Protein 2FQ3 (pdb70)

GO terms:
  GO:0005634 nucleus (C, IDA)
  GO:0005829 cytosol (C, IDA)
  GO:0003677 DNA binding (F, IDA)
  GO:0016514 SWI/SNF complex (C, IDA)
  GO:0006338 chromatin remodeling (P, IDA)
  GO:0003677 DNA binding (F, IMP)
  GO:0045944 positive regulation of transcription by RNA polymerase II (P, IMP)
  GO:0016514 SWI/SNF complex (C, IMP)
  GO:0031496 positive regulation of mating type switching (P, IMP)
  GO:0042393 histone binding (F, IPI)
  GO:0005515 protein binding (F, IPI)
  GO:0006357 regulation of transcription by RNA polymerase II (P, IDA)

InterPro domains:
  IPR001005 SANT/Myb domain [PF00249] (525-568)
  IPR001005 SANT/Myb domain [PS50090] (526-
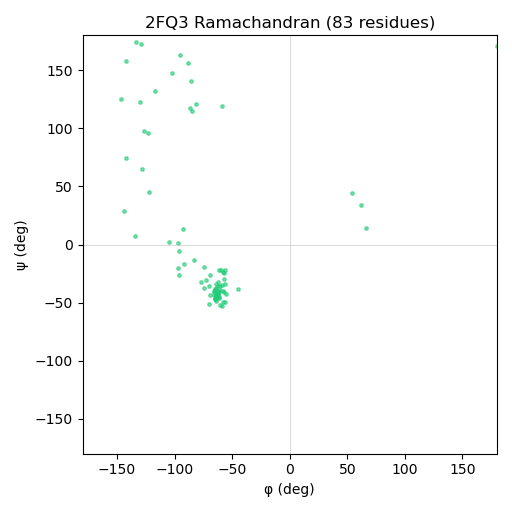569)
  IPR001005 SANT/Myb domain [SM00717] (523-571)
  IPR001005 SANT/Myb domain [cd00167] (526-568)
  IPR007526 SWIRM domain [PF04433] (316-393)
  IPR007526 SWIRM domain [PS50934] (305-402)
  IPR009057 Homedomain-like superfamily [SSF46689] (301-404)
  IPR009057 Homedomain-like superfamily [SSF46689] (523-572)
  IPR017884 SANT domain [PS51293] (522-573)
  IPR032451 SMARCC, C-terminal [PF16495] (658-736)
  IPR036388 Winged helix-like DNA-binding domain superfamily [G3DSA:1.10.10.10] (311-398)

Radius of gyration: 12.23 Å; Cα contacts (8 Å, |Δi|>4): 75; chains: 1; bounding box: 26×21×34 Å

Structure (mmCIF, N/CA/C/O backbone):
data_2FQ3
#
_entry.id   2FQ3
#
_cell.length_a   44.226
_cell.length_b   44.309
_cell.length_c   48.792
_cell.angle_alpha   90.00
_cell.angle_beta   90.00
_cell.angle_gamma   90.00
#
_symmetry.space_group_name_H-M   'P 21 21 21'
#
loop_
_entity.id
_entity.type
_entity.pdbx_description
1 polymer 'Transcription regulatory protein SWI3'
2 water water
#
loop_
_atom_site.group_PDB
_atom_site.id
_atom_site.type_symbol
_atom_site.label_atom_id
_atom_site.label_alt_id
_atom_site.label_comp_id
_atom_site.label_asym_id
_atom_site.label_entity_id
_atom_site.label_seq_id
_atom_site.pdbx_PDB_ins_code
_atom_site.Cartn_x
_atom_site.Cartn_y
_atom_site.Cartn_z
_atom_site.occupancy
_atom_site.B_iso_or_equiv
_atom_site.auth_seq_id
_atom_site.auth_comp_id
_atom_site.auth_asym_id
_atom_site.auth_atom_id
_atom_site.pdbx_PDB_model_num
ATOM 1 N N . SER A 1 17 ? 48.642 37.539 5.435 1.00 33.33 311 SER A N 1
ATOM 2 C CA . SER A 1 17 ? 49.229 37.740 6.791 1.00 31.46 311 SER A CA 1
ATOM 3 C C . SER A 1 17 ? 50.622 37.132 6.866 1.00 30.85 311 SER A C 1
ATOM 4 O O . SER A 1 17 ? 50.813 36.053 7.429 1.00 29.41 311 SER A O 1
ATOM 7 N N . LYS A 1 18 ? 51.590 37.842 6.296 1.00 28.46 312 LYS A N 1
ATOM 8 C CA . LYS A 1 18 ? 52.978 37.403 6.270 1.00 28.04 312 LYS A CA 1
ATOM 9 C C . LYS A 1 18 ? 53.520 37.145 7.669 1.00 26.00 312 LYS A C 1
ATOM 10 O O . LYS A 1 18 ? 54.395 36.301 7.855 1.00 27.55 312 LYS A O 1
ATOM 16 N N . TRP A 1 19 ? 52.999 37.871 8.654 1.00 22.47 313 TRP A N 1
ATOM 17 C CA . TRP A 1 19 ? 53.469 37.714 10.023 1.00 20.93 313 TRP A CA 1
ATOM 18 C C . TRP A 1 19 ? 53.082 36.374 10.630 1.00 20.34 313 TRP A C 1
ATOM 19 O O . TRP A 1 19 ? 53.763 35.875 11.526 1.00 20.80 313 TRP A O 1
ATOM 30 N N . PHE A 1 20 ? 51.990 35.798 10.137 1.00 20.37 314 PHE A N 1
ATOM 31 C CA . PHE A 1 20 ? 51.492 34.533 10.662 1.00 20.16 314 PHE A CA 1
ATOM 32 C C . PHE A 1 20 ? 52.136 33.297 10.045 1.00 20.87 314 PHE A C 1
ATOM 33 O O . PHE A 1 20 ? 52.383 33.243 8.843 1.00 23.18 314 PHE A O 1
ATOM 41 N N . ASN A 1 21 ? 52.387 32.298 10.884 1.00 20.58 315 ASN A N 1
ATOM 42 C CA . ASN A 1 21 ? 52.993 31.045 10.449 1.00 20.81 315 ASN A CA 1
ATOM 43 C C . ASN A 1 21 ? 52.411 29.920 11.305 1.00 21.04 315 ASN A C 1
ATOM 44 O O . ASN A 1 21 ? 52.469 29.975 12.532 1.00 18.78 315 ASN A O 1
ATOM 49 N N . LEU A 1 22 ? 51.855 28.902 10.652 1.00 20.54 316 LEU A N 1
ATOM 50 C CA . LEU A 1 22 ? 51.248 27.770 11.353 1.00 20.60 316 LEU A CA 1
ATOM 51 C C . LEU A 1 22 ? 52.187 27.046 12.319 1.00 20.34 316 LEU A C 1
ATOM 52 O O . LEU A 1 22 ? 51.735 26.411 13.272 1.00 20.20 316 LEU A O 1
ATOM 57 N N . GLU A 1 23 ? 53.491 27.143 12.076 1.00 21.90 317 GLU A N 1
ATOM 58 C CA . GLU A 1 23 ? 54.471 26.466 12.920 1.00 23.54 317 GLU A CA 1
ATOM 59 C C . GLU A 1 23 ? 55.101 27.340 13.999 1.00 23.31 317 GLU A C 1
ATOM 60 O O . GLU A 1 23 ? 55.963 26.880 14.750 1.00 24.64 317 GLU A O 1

-=-=-=-=-

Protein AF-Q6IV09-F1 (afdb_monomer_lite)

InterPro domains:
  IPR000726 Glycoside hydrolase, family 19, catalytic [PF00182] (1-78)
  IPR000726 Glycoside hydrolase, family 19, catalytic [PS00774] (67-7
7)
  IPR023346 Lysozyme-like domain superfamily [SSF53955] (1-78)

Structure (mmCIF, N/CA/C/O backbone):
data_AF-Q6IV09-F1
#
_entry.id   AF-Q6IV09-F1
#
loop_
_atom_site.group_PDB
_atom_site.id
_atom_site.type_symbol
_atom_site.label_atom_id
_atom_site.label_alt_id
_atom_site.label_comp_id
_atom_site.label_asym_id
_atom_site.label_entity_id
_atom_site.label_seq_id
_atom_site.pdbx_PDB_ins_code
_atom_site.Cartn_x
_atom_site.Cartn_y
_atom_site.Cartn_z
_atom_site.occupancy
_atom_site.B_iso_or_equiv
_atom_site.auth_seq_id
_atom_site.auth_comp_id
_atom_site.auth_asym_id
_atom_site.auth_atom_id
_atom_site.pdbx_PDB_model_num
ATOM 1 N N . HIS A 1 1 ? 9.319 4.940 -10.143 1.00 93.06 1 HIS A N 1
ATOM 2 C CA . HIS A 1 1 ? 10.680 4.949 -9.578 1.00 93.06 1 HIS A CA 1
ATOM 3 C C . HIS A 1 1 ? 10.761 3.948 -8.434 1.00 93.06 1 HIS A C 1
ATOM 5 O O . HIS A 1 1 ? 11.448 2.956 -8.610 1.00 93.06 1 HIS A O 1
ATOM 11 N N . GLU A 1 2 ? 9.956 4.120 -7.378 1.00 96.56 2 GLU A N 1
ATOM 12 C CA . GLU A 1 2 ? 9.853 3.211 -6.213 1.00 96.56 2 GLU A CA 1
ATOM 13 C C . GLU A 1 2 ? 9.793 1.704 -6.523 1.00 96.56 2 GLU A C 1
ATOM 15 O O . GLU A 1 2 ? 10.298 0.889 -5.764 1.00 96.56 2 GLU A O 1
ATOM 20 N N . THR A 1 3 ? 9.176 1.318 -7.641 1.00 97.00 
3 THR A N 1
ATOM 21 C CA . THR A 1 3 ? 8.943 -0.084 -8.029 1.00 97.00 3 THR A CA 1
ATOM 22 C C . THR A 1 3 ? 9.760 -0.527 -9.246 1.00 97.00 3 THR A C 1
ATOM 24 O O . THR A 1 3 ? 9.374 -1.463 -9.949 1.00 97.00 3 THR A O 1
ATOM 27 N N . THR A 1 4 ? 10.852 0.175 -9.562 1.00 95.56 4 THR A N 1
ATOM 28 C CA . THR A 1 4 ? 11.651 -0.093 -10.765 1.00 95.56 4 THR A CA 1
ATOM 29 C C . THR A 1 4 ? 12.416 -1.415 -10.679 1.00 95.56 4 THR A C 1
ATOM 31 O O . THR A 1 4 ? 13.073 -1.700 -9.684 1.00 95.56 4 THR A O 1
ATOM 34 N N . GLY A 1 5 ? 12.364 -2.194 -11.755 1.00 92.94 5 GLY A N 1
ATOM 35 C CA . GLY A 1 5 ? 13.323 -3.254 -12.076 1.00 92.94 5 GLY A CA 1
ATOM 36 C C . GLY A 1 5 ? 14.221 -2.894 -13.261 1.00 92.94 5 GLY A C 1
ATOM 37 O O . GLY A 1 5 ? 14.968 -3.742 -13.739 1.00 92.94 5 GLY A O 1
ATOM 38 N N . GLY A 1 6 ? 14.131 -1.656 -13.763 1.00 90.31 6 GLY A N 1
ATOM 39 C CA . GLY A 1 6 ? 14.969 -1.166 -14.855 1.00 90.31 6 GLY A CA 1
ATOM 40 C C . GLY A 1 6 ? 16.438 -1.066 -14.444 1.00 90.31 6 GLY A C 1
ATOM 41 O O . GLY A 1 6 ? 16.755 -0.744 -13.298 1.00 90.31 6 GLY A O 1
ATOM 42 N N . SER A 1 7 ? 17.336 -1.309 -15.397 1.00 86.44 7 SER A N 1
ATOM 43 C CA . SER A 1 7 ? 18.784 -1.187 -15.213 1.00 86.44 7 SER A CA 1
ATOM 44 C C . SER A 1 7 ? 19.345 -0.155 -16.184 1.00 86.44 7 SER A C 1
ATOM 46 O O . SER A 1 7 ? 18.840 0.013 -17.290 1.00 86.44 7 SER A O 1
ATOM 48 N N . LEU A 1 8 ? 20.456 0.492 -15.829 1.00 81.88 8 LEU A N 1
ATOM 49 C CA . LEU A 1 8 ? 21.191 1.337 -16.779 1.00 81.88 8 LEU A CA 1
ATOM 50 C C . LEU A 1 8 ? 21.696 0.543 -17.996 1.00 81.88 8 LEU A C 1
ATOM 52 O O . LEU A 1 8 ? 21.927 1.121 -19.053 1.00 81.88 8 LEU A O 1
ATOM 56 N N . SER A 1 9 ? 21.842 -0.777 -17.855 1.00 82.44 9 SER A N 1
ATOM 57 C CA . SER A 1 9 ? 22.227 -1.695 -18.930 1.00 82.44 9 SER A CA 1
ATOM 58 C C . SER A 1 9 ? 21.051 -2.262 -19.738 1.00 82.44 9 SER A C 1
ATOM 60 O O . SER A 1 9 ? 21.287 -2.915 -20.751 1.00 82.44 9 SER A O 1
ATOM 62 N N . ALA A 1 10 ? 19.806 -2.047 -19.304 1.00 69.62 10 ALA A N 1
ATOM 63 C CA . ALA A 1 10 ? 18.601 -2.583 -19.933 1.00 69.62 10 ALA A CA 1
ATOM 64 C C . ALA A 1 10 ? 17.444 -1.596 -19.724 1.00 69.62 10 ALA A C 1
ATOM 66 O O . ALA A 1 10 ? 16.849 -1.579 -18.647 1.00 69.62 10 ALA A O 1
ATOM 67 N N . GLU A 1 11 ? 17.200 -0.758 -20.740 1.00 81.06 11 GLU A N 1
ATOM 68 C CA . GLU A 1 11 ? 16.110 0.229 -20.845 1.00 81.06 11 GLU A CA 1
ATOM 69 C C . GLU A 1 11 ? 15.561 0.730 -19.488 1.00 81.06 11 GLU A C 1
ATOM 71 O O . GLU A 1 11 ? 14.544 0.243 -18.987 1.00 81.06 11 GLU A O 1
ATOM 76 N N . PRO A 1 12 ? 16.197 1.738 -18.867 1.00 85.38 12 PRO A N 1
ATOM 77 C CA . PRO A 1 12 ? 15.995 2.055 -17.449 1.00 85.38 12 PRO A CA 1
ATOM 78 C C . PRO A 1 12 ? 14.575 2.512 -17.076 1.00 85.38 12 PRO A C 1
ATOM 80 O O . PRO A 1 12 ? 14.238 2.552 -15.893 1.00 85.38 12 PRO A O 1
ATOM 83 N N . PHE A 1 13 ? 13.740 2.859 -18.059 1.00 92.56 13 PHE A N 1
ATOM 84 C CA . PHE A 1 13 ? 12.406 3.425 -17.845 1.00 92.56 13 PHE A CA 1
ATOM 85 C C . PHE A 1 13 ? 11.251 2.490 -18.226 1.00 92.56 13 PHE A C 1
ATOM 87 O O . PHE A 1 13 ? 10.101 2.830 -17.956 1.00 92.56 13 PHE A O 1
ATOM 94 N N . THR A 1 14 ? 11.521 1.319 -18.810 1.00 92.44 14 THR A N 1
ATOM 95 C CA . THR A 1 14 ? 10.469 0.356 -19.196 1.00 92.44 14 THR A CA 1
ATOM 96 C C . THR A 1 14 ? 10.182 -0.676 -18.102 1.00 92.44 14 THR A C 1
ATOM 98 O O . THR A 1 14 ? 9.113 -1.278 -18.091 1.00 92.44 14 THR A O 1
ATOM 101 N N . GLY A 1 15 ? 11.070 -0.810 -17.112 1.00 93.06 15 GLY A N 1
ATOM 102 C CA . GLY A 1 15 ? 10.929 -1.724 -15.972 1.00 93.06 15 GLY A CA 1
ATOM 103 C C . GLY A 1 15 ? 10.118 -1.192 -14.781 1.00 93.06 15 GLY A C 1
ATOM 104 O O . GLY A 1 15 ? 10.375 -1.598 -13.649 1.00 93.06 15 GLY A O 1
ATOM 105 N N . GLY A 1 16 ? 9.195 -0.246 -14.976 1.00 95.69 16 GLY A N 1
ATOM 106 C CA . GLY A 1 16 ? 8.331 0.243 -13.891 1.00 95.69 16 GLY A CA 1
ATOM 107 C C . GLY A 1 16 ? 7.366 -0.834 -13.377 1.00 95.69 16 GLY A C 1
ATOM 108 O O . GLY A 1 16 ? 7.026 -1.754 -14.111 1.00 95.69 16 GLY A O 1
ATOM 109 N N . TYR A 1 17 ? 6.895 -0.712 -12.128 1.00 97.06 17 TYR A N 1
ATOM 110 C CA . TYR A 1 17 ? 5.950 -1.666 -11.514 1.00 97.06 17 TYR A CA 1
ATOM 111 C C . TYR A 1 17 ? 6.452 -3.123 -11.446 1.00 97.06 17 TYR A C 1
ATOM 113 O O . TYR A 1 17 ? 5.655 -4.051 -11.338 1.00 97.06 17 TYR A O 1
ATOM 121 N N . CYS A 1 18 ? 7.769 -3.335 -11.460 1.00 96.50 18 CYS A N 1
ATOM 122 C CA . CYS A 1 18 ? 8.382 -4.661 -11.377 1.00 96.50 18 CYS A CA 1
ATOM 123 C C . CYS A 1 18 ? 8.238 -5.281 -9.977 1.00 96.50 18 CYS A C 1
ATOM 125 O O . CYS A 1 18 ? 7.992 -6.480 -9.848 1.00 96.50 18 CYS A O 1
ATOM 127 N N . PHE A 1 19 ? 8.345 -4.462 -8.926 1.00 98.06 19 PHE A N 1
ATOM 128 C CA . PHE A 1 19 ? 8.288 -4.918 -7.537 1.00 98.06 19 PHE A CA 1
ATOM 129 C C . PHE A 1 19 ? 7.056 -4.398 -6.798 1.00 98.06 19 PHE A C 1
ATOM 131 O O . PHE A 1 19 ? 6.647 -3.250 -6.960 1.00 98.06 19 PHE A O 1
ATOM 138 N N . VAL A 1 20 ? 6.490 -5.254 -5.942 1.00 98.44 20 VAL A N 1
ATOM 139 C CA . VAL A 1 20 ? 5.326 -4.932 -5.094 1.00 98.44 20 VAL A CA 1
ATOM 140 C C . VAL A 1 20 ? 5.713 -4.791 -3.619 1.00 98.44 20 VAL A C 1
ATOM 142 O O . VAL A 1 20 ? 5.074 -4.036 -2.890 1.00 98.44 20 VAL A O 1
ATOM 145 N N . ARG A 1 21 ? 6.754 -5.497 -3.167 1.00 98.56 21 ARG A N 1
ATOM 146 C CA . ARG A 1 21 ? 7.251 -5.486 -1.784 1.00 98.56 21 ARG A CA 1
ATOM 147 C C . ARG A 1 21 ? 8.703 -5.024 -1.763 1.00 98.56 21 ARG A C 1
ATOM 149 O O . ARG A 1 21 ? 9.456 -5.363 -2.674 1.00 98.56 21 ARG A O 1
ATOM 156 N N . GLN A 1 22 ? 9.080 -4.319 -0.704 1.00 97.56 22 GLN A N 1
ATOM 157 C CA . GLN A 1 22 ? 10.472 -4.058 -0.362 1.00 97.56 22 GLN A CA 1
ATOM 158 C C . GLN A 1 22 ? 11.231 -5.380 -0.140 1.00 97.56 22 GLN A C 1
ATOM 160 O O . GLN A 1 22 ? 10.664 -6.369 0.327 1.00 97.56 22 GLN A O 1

-=-=-=-=-

#### [TASK STATEMENT]
Reproduce the entries above exactly, but only the lines between the line holding "ATOM 113 O O" and the line holding "ATOM 129 C C", inclusive.

#### [FINAL ANSWER]
ATOM 113 O O . TYR A 1 17 ? 5.655 -4.051 -11.338 1.00 97.06 17 TYR A O 1
ATOM 121 N N . CYS A 1 18 ? 7.769 -3.335 -11.460 1.00 96.50 18 CYS A N 1
ATOM 122 C CA . CYS A 1 18 ? 8.382 -4.661 -11.377 1.00 96.50 18 CYS A CA 1
ATOM 123 C C . CYS A 1 18 ? 8.238 -5.281 -9.977 1.00 96.50 18 CYS A C 1
ATOM 125 O O . CYS A 1 18 ? 7.992 -6.480 -9.848 1.00 96.50 18 CYS A O 1
ATOM 127 N N . PHE A 1 19 ? 8.345 -4.462 -8.926 1.00 98.06 19 PHE A N 1
ATOM 128 C CA . PHE A 1 19 ? 8.288 -4.918 -7.537 1.00 98.06 19 PHE A CA 1
ATOM 129 C C . PHE A 1 19 ? 7.056 -4.398 -6.798 1.00 98.06 19 PHE A C 1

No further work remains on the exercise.